# If you were getting a van, would you get a Routan?



## schalkm (Feb 22, 2006)

I've heard little about pricing. I'm assuming the Routan will be priced to be competitive with the Town & Country, so I'm using that as a yard stick.


----------



## vwbugstuff (Mar 27, 2004)

*Re: If you were getting a van, would you get a Routan? (schalkm)*

Pricing:
Base price of the 3.8L version - under $25,000.
As a note, the base price for a Grand Caravan with the 3.8L engine is $27,000-ish and the base Town & Country with a 3.8L is $28,600-ish.



_Modified by vwbugstuff at 10:43 PM 2-10-2008_


----------



## 54-46 (Jul 12, 2005)

Wife and I realize we should have a minivan.

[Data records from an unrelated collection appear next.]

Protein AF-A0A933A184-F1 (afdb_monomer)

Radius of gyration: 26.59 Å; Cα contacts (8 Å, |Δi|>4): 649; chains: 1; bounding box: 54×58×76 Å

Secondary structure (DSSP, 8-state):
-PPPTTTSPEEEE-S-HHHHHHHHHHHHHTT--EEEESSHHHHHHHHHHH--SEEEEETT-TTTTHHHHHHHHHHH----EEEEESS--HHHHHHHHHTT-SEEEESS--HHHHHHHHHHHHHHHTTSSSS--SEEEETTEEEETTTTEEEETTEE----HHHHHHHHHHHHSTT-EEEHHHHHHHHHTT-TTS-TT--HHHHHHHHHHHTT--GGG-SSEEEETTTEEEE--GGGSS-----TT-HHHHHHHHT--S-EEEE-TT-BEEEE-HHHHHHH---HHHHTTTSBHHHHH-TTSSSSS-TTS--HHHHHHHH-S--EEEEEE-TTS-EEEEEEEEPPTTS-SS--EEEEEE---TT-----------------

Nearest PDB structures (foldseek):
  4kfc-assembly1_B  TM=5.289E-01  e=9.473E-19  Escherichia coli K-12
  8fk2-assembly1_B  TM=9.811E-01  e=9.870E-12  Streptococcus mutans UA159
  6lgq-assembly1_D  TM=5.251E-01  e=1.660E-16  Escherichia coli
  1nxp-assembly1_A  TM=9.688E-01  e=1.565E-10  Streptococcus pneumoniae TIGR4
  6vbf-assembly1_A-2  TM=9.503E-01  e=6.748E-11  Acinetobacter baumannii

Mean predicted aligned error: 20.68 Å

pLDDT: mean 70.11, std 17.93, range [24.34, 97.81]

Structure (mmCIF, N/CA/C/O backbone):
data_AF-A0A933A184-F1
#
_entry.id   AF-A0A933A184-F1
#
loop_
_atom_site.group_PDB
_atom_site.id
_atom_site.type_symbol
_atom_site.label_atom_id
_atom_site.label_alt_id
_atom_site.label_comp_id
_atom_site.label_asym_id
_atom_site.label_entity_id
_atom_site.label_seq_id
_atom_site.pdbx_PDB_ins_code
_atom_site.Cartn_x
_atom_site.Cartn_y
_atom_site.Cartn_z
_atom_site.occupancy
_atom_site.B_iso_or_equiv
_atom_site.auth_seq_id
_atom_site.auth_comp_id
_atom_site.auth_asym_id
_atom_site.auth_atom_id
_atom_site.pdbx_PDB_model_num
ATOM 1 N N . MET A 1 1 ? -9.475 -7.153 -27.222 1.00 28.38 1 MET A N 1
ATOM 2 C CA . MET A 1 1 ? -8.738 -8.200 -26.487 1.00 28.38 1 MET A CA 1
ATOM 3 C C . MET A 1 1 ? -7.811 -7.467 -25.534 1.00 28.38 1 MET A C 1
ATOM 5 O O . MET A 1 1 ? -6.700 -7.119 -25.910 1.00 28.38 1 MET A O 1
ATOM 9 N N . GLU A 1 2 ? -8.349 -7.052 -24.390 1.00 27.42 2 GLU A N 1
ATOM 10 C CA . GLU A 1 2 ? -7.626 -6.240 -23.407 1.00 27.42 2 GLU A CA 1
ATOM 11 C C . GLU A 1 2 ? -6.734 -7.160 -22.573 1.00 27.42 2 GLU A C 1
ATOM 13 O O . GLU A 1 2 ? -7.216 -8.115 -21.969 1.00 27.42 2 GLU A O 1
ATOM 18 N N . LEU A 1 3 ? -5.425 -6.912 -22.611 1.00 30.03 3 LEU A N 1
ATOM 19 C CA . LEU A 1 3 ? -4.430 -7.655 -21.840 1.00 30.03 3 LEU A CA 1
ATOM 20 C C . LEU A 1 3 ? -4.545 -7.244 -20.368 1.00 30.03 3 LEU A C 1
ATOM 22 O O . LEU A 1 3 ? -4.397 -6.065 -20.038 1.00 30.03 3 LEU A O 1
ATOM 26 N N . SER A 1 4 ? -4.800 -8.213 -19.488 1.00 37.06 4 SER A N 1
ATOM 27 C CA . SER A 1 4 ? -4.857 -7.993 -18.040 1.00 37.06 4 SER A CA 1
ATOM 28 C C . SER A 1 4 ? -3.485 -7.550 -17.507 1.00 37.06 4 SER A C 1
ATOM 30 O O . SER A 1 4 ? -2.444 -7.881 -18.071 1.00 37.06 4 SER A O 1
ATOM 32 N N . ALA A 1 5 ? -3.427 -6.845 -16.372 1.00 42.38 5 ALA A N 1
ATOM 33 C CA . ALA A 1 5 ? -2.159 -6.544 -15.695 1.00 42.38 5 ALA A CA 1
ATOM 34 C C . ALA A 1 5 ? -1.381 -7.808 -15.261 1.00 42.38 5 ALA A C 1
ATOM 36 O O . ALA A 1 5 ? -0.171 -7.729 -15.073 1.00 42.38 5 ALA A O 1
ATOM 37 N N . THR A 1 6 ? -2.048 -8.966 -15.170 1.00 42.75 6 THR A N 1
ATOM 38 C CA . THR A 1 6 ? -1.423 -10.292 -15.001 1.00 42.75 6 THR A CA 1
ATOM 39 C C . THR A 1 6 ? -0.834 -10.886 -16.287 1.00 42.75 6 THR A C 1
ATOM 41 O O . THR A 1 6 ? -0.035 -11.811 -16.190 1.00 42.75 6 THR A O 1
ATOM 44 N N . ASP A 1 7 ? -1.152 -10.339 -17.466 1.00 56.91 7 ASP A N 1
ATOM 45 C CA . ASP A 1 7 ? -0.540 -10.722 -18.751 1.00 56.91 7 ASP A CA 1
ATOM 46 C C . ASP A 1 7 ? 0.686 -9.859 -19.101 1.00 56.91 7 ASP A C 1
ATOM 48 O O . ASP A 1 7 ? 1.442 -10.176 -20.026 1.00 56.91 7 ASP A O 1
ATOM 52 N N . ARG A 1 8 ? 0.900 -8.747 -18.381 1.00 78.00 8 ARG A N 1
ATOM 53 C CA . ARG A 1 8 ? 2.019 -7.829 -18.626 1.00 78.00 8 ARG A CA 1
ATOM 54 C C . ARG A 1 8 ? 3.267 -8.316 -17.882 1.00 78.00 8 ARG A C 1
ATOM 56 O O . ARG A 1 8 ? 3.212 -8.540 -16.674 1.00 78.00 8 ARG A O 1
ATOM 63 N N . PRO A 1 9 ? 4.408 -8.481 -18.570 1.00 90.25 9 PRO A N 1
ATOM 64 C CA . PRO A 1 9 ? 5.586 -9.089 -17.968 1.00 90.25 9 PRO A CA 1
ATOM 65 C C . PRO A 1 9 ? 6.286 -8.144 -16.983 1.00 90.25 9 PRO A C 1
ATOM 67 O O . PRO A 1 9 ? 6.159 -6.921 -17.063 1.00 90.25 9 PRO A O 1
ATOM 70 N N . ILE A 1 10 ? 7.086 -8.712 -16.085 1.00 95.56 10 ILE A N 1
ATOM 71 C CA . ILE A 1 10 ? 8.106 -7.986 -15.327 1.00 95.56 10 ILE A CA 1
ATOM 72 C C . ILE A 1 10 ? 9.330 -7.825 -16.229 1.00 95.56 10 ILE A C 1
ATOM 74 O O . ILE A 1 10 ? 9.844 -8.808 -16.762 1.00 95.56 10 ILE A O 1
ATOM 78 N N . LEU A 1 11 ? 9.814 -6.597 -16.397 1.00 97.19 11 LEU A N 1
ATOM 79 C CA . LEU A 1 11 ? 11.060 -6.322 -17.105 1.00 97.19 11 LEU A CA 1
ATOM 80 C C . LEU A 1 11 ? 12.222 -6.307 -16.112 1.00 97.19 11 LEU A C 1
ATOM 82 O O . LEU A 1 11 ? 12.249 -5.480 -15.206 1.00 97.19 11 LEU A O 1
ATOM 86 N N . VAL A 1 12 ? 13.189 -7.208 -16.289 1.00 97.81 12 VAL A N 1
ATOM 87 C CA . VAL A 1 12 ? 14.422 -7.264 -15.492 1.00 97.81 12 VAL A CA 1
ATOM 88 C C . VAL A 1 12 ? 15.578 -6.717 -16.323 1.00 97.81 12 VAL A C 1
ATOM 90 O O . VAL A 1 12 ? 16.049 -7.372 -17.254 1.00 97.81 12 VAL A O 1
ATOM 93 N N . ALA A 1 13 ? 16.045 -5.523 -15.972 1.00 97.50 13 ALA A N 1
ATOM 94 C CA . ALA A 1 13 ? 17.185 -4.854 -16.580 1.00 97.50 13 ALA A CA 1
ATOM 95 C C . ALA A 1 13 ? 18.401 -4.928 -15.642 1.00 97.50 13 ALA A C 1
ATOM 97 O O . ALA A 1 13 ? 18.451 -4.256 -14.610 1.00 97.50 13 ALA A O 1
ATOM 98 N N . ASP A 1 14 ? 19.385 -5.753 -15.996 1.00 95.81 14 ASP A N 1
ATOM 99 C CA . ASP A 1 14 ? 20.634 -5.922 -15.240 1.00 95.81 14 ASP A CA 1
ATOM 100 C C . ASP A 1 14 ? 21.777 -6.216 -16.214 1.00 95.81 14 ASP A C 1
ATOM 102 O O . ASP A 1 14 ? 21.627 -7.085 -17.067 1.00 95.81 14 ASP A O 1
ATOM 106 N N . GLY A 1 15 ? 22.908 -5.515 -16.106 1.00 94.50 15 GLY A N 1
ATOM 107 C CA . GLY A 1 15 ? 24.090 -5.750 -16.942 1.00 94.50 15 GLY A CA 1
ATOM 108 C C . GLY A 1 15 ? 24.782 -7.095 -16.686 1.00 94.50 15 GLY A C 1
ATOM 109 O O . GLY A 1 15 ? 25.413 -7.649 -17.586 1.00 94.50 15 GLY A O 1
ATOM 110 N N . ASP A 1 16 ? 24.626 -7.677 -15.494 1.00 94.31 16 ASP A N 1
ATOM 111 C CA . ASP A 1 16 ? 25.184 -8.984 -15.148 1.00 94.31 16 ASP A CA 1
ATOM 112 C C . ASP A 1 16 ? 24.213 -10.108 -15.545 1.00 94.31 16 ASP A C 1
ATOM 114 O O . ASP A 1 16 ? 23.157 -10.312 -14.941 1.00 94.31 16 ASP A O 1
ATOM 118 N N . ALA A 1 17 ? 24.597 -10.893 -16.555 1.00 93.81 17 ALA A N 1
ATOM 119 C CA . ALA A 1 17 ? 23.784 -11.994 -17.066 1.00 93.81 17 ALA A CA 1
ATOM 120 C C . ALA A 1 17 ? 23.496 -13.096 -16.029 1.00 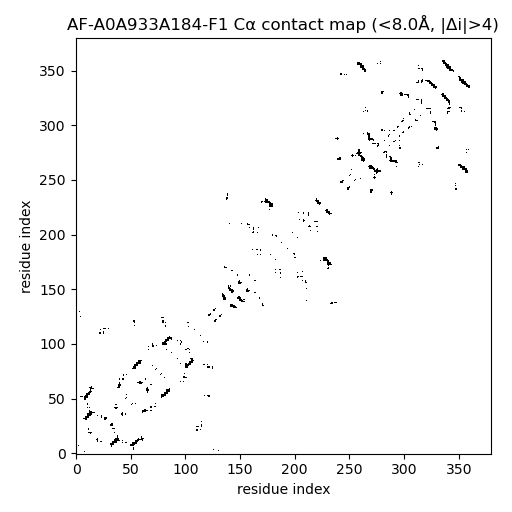93.81 17 ALA A C 1
ATOM 122 O O . ALA A 1 17 ? 22.443 -13.735 -16.095 1.00 93.81 17 ALA A O 1
ATOM 123 N N . ARG A 1 18 ? 24.397 -13.335 -15.065 1.00 93.00 18 ARG A N 1
ATOM 124 C CA . ARG A 1 18 ? 24.182 -14.337 -14.010 1.00 93.00 18 ARG A CA 1
ATOM 125 C C . ARG A 1 18 ? 23.131 -13.853 -13.021 1.00 93.00 18 ARG A C 1
ATOM 127 O O . ARG A 1 18 ? 22.246 -14.636 -12.670 1.00 93.00 18 ARG A O 1
ATOM 134 N N . ASN A 1 19 ? 23.205 -12.590 -12.603 1.00 92.06 19 ASN A N 1
ATOM 135 C CA . ASN A 1 19 ? 22.214 -12.000 -11.699 1.00 92.06 19 ASN A CA 1
ATOM 136 C C . ASN A 1 19 ? 20.852 -11.888 -12.381 1.00 92.06 19 ASN A C 1
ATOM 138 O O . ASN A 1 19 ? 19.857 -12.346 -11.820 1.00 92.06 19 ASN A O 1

We'll be looking at these when they hit the lot, and weighing them along side things such as the Jetta and Passat wagons, the Tiguan, and revisiting the Mazda5.


----------



## verb.move (Jun 30, 2006)

yes, but that would only be if i was in the market for a minivan.


----------



## chewym (Jun 21, 2006)

*Re: If you were getting a van, would you get a Routan? (vwbugstuff)*


_Quote, originally posted by *vwbugstuff* »_Pricing:
Base price of the 3.8L version - under $25,000.
As a note, the base price for a Grand Caravan with the 3.8L engine is $27,000-ish and the base Town & Country with a 3.8L is $28,600-ish.

_Modified by vwbugstuff at 10:43 PM 2-10-2008_

Didn't know that, that's quite good for VW.


----------



## onequickg60 (Dec 3, 2000)

*Re: If you were getting a van, would you get a Routan? (schalkm)*

me and my wife are looking into a minivan so as long as its priced like the chrysler i'd get it.. i rather have another VW badge in my driveway next to my passat..


----------



## jsmyle1%... (Jun 6, 2006)

*Re: If you were getting a van, would you get a Routan? (onequickg60)*


_Quote, originally posted by *onequickg60* »_me and my wife are looking into a minivan so as long as its priced like the chrysler i'd get it.. i rather have another VW badge in my driveway next to my passat..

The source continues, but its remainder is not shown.